Roselyn told me something else that is directly at odds with what I’ve been told by others and at odds with the language on an official Social Security form. I mentioned that because of PeopleSoft’s lagging pay scheme, GDU paid me in January for work that was done in 2009; that even though my last day was December 31 and I’m on record as having retired on December 31, this payment came in 2010. She said if it was paid in 2010, it would be counted against SS as 2010 income, no matter that my last day on the job was December 31, 2009. Other CSRs have said that money earned in 2009 is counted as 2009 income, and that this also applied to the RASL (unused sick leave pay doled out to state retirees over a three-year period). Thus the $6,800 of RASL paid to me this year would be seen as 2009 income and not counted against my Social Security.
I just downloaded form SSA-131, which contains this language:
Employees are sometimes paid wages in a year subsequent to the year that the wages were earned. The most common types of payments are accumulated vacation pay or sick pay paid after retirement…. Wages which are earned in a year prior to the year the are paid usually do not affect benefits payable under the Social Security annual earnings test.
So, obviously, Roselyn misunderstood this issue.
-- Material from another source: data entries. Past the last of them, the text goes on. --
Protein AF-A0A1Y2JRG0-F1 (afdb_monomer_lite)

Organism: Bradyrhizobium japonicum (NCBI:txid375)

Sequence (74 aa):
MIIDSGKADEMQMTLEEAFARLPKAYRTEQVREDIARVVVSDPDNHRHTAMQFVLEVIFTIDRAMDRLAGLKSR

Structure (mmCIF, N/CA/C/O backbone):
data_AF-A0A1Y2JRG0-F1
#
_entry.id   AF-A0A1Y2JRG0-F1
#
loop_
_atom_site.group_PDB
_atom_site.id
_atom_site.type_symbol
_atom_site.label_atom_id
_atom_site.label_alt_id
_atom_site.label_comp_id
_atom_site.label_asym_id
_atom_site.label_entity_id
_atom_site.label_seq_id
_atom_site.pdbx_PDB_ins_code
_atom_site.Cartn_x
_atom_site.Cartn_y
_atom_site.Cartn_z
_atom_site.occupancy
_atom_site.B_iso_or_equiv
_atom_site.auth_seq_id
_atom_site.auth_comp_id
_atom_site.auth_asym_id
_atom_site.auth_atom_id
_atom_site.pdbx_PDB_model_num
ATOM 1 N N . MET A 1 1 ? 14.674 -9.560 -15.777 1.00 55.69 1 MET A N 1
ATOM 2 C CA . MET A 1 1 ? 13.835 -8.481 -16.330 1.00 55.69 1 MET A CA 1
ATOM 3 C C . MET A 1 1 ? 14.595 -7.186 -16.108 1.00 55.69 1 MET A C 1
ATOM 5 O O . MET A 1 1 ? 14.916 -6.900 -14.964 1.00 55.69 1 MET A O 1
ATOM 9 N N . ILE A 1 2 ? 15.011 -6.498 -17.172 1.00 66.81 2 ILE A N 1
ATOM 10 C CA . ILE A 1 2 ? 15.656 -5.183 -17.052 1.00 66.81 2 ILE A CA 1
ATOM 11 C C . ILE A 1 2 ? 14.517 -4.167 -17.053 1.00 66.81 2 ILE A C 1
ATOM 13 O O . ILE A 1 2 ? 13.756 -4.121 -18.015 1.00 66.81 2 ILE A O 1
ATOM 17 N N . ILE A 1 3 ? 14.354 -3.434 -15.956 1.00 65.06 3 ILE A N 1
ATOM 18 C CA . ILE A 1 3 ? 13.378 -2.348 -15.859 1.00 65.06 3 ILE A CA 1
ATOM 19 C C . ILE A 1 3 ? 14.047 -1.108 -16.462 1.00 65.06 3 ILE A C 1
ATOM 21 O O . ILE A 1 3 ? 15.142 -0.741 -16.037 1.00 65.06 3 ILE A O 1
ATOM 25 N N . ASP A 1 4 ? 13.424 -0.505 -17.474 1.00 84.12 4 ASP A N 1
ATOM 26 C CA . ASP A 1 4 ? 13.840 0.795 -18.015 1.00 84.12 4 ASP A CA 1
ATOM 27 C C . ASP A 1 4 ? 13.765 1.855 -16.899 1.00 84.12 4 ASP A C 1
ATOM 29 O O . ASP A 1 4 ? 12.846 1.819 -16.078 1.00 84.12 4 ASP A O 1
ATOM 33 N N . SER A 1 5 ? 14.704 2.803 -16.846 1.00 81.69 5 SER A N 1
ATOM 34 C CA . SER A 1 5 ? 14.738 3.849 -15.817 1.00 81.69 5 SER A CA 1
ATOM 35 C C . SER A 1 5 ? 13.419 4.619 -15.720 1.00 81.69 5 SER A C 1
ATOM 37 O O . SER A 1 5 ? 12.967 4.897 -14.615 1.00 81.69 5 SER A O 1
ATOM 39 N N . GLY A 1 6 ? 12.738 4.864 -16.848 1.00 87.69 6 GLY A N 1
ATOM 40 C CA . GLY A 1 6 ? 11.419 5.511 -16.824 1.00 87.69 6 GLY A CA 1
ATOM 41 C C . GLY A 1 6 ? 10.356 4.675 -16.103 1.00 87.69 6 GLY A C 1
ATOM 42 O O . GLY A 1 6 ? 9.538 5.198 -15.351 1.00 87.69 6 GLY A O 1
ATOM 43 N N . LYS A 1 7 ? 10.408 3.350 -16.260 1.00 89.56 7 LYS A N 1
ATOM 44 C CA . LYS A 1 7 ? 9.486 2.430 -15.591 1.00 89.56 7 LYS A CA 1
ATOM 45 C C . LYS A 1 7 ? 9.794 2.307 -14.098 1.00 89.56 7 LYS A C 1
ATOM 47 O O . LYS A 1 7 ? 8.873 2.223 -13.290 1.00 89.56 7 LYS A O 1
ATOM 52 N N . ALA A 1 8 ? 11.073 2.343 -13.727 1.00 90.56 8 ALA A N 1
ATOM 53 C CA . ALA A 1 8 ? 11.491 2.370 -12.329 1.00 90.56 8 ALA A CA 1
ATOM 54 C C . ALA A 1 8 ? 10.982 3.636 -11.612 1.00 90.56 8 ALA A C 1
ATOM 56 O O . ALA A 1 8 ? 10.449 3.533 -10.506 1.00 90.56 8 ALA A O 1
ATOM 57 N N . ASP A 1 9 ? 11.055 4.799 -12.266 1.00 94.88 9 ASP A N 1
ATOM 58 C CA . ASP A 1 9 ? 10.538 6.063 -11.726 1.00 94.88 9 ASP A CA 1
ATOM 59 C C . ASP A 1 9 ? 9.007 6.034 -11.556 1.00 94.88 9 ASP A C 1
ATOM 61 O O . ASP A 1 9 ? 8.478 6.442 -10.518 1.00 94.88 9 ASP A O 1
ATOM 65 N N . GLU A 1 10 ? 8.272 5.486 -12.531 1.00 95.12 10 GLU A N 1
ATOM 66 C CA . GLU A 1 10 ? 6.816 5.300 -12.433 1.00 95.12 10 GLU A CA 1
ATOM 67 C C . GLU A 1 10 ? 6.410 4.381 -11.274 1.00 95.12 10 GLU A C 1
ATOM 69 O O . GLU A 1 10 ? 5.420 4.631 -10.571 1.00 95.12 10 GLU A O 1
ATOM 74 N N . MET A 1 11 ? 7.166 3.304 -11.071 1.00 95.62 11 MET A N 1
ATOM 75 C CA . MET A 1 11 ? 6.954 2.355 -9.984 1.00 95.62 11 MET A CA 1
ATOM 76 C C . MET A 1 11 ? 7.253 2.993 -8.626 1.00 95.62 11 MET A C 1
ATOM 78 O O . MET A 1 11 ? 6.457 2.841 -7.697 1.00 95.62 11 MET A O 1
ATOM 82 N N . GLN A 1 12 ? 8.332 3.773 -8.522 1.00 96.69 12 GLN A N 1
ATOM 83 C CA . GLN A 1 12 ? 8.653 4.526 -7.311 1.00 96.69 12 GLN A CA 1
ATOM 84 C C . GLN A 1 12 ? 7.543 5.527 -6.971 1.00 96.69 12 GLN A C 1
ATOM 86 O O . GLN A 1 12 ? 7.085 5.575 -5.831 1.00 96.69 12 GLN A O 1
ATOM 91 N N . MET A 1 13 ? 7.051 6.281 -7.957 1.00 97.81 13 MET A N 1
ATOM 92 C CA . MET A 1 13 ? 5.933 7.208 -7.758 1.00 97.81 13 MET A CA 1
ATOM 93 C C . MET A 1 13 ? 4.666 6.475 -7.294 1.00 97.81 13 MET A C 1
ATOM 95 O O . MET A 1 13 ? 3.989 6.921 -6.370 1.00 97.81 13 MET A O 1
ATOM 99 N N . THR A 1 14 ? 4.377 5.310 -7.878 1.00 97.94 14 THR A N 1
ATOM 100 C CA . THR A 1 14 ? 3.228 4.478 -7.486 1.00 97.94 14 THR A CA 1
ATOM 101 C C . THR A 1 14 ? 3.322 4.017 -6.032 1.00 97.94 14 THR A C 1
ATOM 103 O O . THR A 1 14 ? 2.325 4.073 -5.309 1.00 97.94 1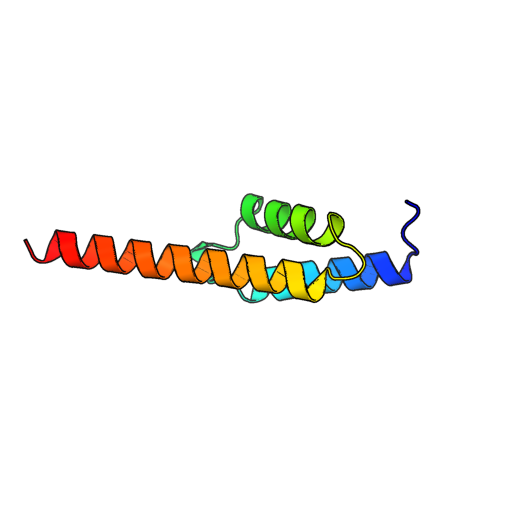4 THR A O 1
ATOM 106 N N . LEU A 1 15 ? 4.509 3.586 -5.595 1.00 97.81 15 LEU A N 1
ATOM 107 C CA . LEU A 1 15 ? 4.769 3.206 -4.208 1.00 97.81 15 LEU A CA 1
ATOM 108 C C . LEU A 1 15 ? 4.478 4.371 -3.260 1.00 97.81 15 LEU A C 1
ATOM 110 O O . LEU A 1 15 ? 3.726 4.196 -2.300 1.00 97.81 15 LEU A O 1
ATOM 114 N N . GLU A 1 16 ? 5.033 5.554 -3.534 1.00 97.88 16 GLU A N 1
ATOM 115 C CA . GLU A 1 16 ? 4.860 6.726 -2.667 1.00 97.88 16 GLU A CA 1
ATOM 116 C C . GLU A 1 16 ? 3.394 7.166 -2.588 1.00 97.88 16 GLU A C 1
ATOM 118 O O . GLU A 1 16 ? 2.880 7.444 -1.502 1.00 97.88 16 GLU A O 1
ATOM 123 N N . GLU A 1 17 ? 2.680 7.167 -3.715 1.00 98.06 17 GLU A N 1
ATOM 124 C CA . GLU A 1 17 ? 1.254 7.490 -3.737 1.00 98.06 17 GLU A CA 1
ATOM 125 C C . GLU A 1 17 ? 0.407 6.481 -2.952 1.00 98.06 17 GLU A C 1
ATOM 127 O O . GLU A 1 17 ? -0.494 6.871 -2.206 1.00 98.06 17 GLU A O 1
ATOM 132 N N . ALA A 1 18 ? 0.660 5.181 -3.121 1.00 97.50 18 ALA A N 1
ATOM 133 C CA . ALA A 1 18 ? -0.057 4.135 -2.397 1.00 97.50 18 ALA A CA 1
ATOM 134 C C . ALA A 1 18 ? 0.212 4.229 -0.888 1.00 97.50 18 ALA A C 1
ATOM 136 O O . ALA A 1 18 ? -0.723 4.224 -0.083 1.00 97.50 18 ALA A O 1
ATOM 137 N N . PHE A 1 19 ? 1.470 4.427 -0.498 1.00 97.62 19 PHE A N 1
ATOM 138 C CA . PHE A 1 19 ? 1.858 4.596 0.898 1.00 97.62 19 PHE A CA 1
ATOM 139 C C . PHE A 1 19 ? 1.227 5.849 1.526 1.00 97.62 19 PHE A C 1
ATOM 141 O O . PHE A 1 19 ? 0.720 5.812 2.651 1.00 97.62 19 PHE A O 1
ATOM 148 N N . ALA A 1 20 ? 1.163 6.953 0.778 1.00 97.31 20 ALA A N 1
ATOM 149 C CA . ALA A 1 20 ? 0.521 8.188 1.214 1.00 97.31 20 ALA A CA 1
ATOM 150 C C . ALA A 1 20 ? -1.010 8.082 1.349 1.00 97.31 20 ALA A C 1
ATOM 152 O O . ALA A 1 20 ? -1.603 8.897 2.061 1.00 97.31 20 ALA A O 1
ATOM 153 N N . ARG A 1 21 ? -1.661 7.095 0.719 1.00 96.62 21 ARG A N 1
ATOM 154 C CA . ARG A 1 21 ? -3.110 6.848 0.859 1.00 96.62 21 ARG A CA 1
ATOM 155 C C . ARG A 1 21 ? -3.474 6.112 2.147 1.00 96.62 21 ARG A C 1
ATOM 157 O O . ARG A 1 21 ? -4.618 6.197 2.588 1.00 96.62 21 ARG A O 1
ATOM 164 N N . LEU A 1 22 ? -2.519 5.441 2.789 1.00 95.31 22 LEU A N 1
ATOM 165 C CA . LEU A 1 22 ? -2.772 4.746 4.048 1.00 95.31 22 LEU A CA 1
ATOM 166 C C . LEU A 1 22 ? -2.970 5.723 5.219 1.00 95.31 22 LEU A C 1
ATOM 168 O O . LEU A 1 22 ? -2.368 6.809 5.239 1.00 95.31 22 LEU A O 1
ATOM 172 N N . PRO A 1 23 ? -3.757 5.352 6.246 1.00 92.62 23 PRO A N 1
ATOM 173 C CA . PRO A 1 23 ? -3.833 6.128 7.479 1.00 92.62 23 PRO A CA 1
ATOM 174 C C . PRO A 1 23 ? -2.458 6.220 8.153 1.00 92.62 23 PRO A C 1
ATOM 176 O O . PRO A 1 23 ? -1.690 5.260 8.136 1.00 92.62 23 PRO A O 1
ATOM 179 N N . LYS A 1 24 ? -2.152 7.357 8.794 1.00 93.25 24 LYS A N 1
ATOM 180 C CA . LYS A 1 24 ? -0.821 7.627 9.382 1.00 93.25 24 LYS A CA 1
ATOM 181 C C . LYS A 1 24 ? -0.312 6.514 10.305 1.00 93.25 24 LYS A C 1
ATOM 183 O O . LYS A 1 24 ? 0.869 6.203 10.260 1.00 93.25 24 LYS A O 1
ATOM 188 N N . ALA A 1 25 ? -1.194 5.901 11.095 1.00 90.56 25 ALA A N 1
ATOM 189 C CA . ALA A 1 25 ? -0.840 4.819 12.018 1.00 90.56 25 ALA A CA 1
ATOM 190 C C . ALA A 1 25 ? -0.285 3.558 11.323 1.00 90.56 25 ALA A C 1
ATOM 192 O O . ALA A 1 25 ? 0.398 2.767 11.962 1.00 90.56 25 ALA A O 1
ATOM 193 N N . TYR A 1 26 ? -0.554 3.386 10.026 1.00 91.25 26 TYR A N 1
ATOM 194 C CA . TYR A 1 26 ? -0.153 2.222 9.231 1.00 91.25 26 TYR A CA 1
ATOM 195 C C . TYR A 1 26 ? 0.951 2.542 8.219 1.00 91.25 26 TYR A C 1
ATOM 197 O O . TYR A 1 26 ? 1.354 1.674 7.451 1.00 91.25 26 TYR A O 1
ATOM 205 N N . ARG A 1 27 ? 1.473 3.774 8.217 1.00 95.38 27 ARG A N 1
ATOM 206 C CA . ARG A 1 27 ? 2.616 4.170 7.384 1.00 95.38 27 ARG A CA 1
ATOM 207 C C . ARG A 1 27 ? 3.930 3.750 8.038 1.00 95.38 27 ARG A C 1
ATOM 209 O O . ARG A 1 27 ? 4.719 4.593 8.455 1.00 95.38 27 ARG A O 1
ATOM 216 N N . THR A 1 28 ? 4.136 2.446 8.173 1.00 95.44 28 THR A N 1
ATOM 217 C CA . THR A 1 28 ? 5.362 1.865 8.737 1.00 95.44 28 THR A CA 1
ATOM 218 C C . THR A 1 28 ? 6.341 1.468 7.630 1.00 95.44 28 THR A C 1
ATOM 220 O O . THR A 1 28 ? 5.932 1.263 6.488 1.00 95.44 28 THR A O 1
ATOM 223 N N . GLU A 1 29 ? 7.627 1.327 7.972 1.00 96.62 29 GLU A N 1
ATOM 224 C CA . GLU A 1 29 ? 8.671 0.826 7.058 1.00 96.62 29 GLU A CA 1
ATOM 225 C C . GLU A 1 29 ? 8.247 -0.505 6.416 1.00 96.62 29 GLU A C 1
ATOM 227 O O . GLU A 1 29 ? 8.247 -0.644 5.198 1.00 96.62 29 GLU A O 1
ATOM 232 N N . GLN A 1 30 ? 7.755 -1.436 7.240 1.00 96.31 30 GLN A N 1
ATOM 233 C CA . GLN A 1 30 ? 7.279 -2.747 6.804 1.00 96.31 30 GLN A CA 1
ATOM 234 C C . GLN A 1 30 ? 6.172 -2.645 5.746 1.00 96.31 30 GLN A C 1
ATOM 236 O O . GLN A 1 30 ? 6.224 -3.320 4.723 1.00 96.31 30 GLN A O 1
ATOM 241 N N . VAL A 1 31 ? 5.182 -1.775 5.961 1.00 95.25 31 VAL A N 1
ATOM 242 C CA . VAL A 1 31 ? 4.080 -1.602 5.006 1.00 95.25 31 VAL A CA 1
ATOM 243 C C . VAL A 1 31 ? 4.571 -0.952 3.710 1.00 95.25 31 VAL A C 1
ATOM 245 O O . VAL A 1 31 ? 4.089 -1.290 2.631 1.00 95.25 31 VAL A O 1
ATOM 248 N N . ARG A 1 32 ? 5.561 -0.056 3.785 1.00 97.00 32 ARG A N 1
ATOM 249 C CA . ARG A 1 32 ? 6.205 0.515 2.596 1.00 97.00 32 ARG A CA 1
ATOM 250 C C . ARG A 1 32 ? 6.939 -0.557 1.788 1.00 97.00 32 ARG A C 1
ATOM 252 O O . ARG A 1 32 ? 6.803 -0.583 0.568 1.00 97.00 32 ARG A O 1
ATOM 259 N N . GLU A 1 33 ? 7.664 -1.458 2.451 1.00 97.38 33 GLU A N 1
ATOM 260 C CA . GLU A 1 33 ? 8.316 -2.605 1.807 1.00 97.38 33 GLU A CA 1
ATOM 261 C C . GLU A 1 33 ? 7.311 -3.578 1.185 1.00 97.38 33 GLU A C 1
ATOM 263 O O . GLU A 1 33 ? 7.558 -4.114 0.105 1.00 97.38 33 GLU A O 1
ATOM 268 N N . ASP A 1 34 ? 6.170 -3.804 1.835 1.00 96.62 34 ASP A N 1
ATOM 269 C CA . ASP A 1 34 ? 5.113 -4.660 1.298 1.00 96.62 34 ASP A CA 1
ATOM 270 C C . ASP A 1 34 ? 4.513 -4.064 0.020 1.00 96.62 34 ASP A C 1
ATOM 272 O O . ASP A 1 34 ? 4.405 -4.762 -0.989 1.00 96.62 34 ASP A O 1
ATOM 276 N N . ILE A 1 35 ? 4.233 -2.757 0.007 1.00 96.69 35 ILE A N 1
ATOM 277 C CA . ILE A 1 35 ? 3.819 -2.048 -1.212 1.00 96.69 35 ILE A CA 1
ATOM 278 C C . ILE A 1 35 ? 4.905 -2.155 -2.286 1.00 96.69 35 ILE A C 1
ATOM 280 O O . ILE A 1 35 ? 4.587 -2.432 -3.440 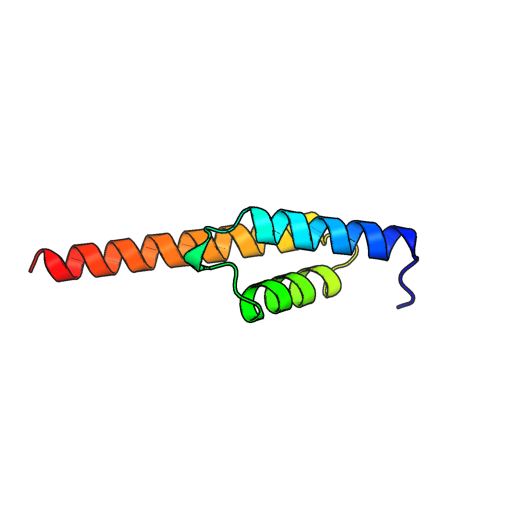1.00 96.69 35 ILE A O 1
ATOM 284 N N . ALA A 1 36 ? 6.181 -1.981 -1.925 1.00 96.81 36 ALA A N 1
ATOM 285 C CA . ALA A 1 36 ? 7.293 -2.115 -2.863 1.00 96.81 36 ALA A CA 1
ATOM 286 C C . ALA A 1 36 ? 7.328 -3.504 -3.506 1.00 96.81 36 ALA A C 1
ATOM 288 O O . ALA A 1 36 ? 7.407 -3.606 -4.729 1.00 96.81 36 ALA A O 1
ATOM 289 N N . ARG A 1 37 ? 7.203 -4.568 -2.700 1.00 96.56 37 ARG A N 1
ATOM 290 C CA . ARG A 1 37 ? 7.130 -5.961 -3.169 1.00 96.56 37 ARG A CA 1
ATOM 291 C C . ARG A 1 37 ? 5.985 -6.173 -4.156 1.00 96.56 37 ARG A C 1
ATOM 293 O O . ARG A 1 37 ? 6.176 -6.838 -5.169 1.00 96.56 37 ARG A O 1
ATOM 300 N N . VAL A 1 38 ? 4.821 -5.598 -3.871 1.00 95.94 38 VAL A N 1
ATOM 301 C CA . VAL A 1 38 ? 3.627 -5.702 -4.719 1.00 95.94 38 VAL A CA 1
ATOM 302 C C . VAL A 1 38 ? 3.775 -4.901 -6.019 1.00 95.94 38 VAL A C 1
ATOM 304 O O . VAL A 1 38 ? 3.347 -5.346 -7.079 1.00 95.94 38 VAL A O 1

And that makes me doubt everything she says.
Hmmmm….. I’d better jump through another 20 minutes of phone nuisance hoops and call those people back…
• • • • • • • • • •
Hallelujah!
A really knowledgeable-sounding, professional-sounding rep got on the phone this time. She put me on hold while she personally looked up the question to get a definitive answer. And the answer is….
Yes! Roselyn is right!

I think it’s time to stop asking!
@ SimplyForties: LOL! It’s only taken five tries to get the answer I wanted. 😀
You were due for something to go your way. But if one applies common sense, (a rare commodity, we know) how would SS know you overearned until you filed your tax return?
@ Nola: They require you to tell them how much you estimate you will earn in a given year. When I started SS in January, they made me give them an estimate of my 2010 earnings, and about a month ago they sent a form demanding that I report how much I’ve earned so far and how much I estimate I will earn the rest of the year.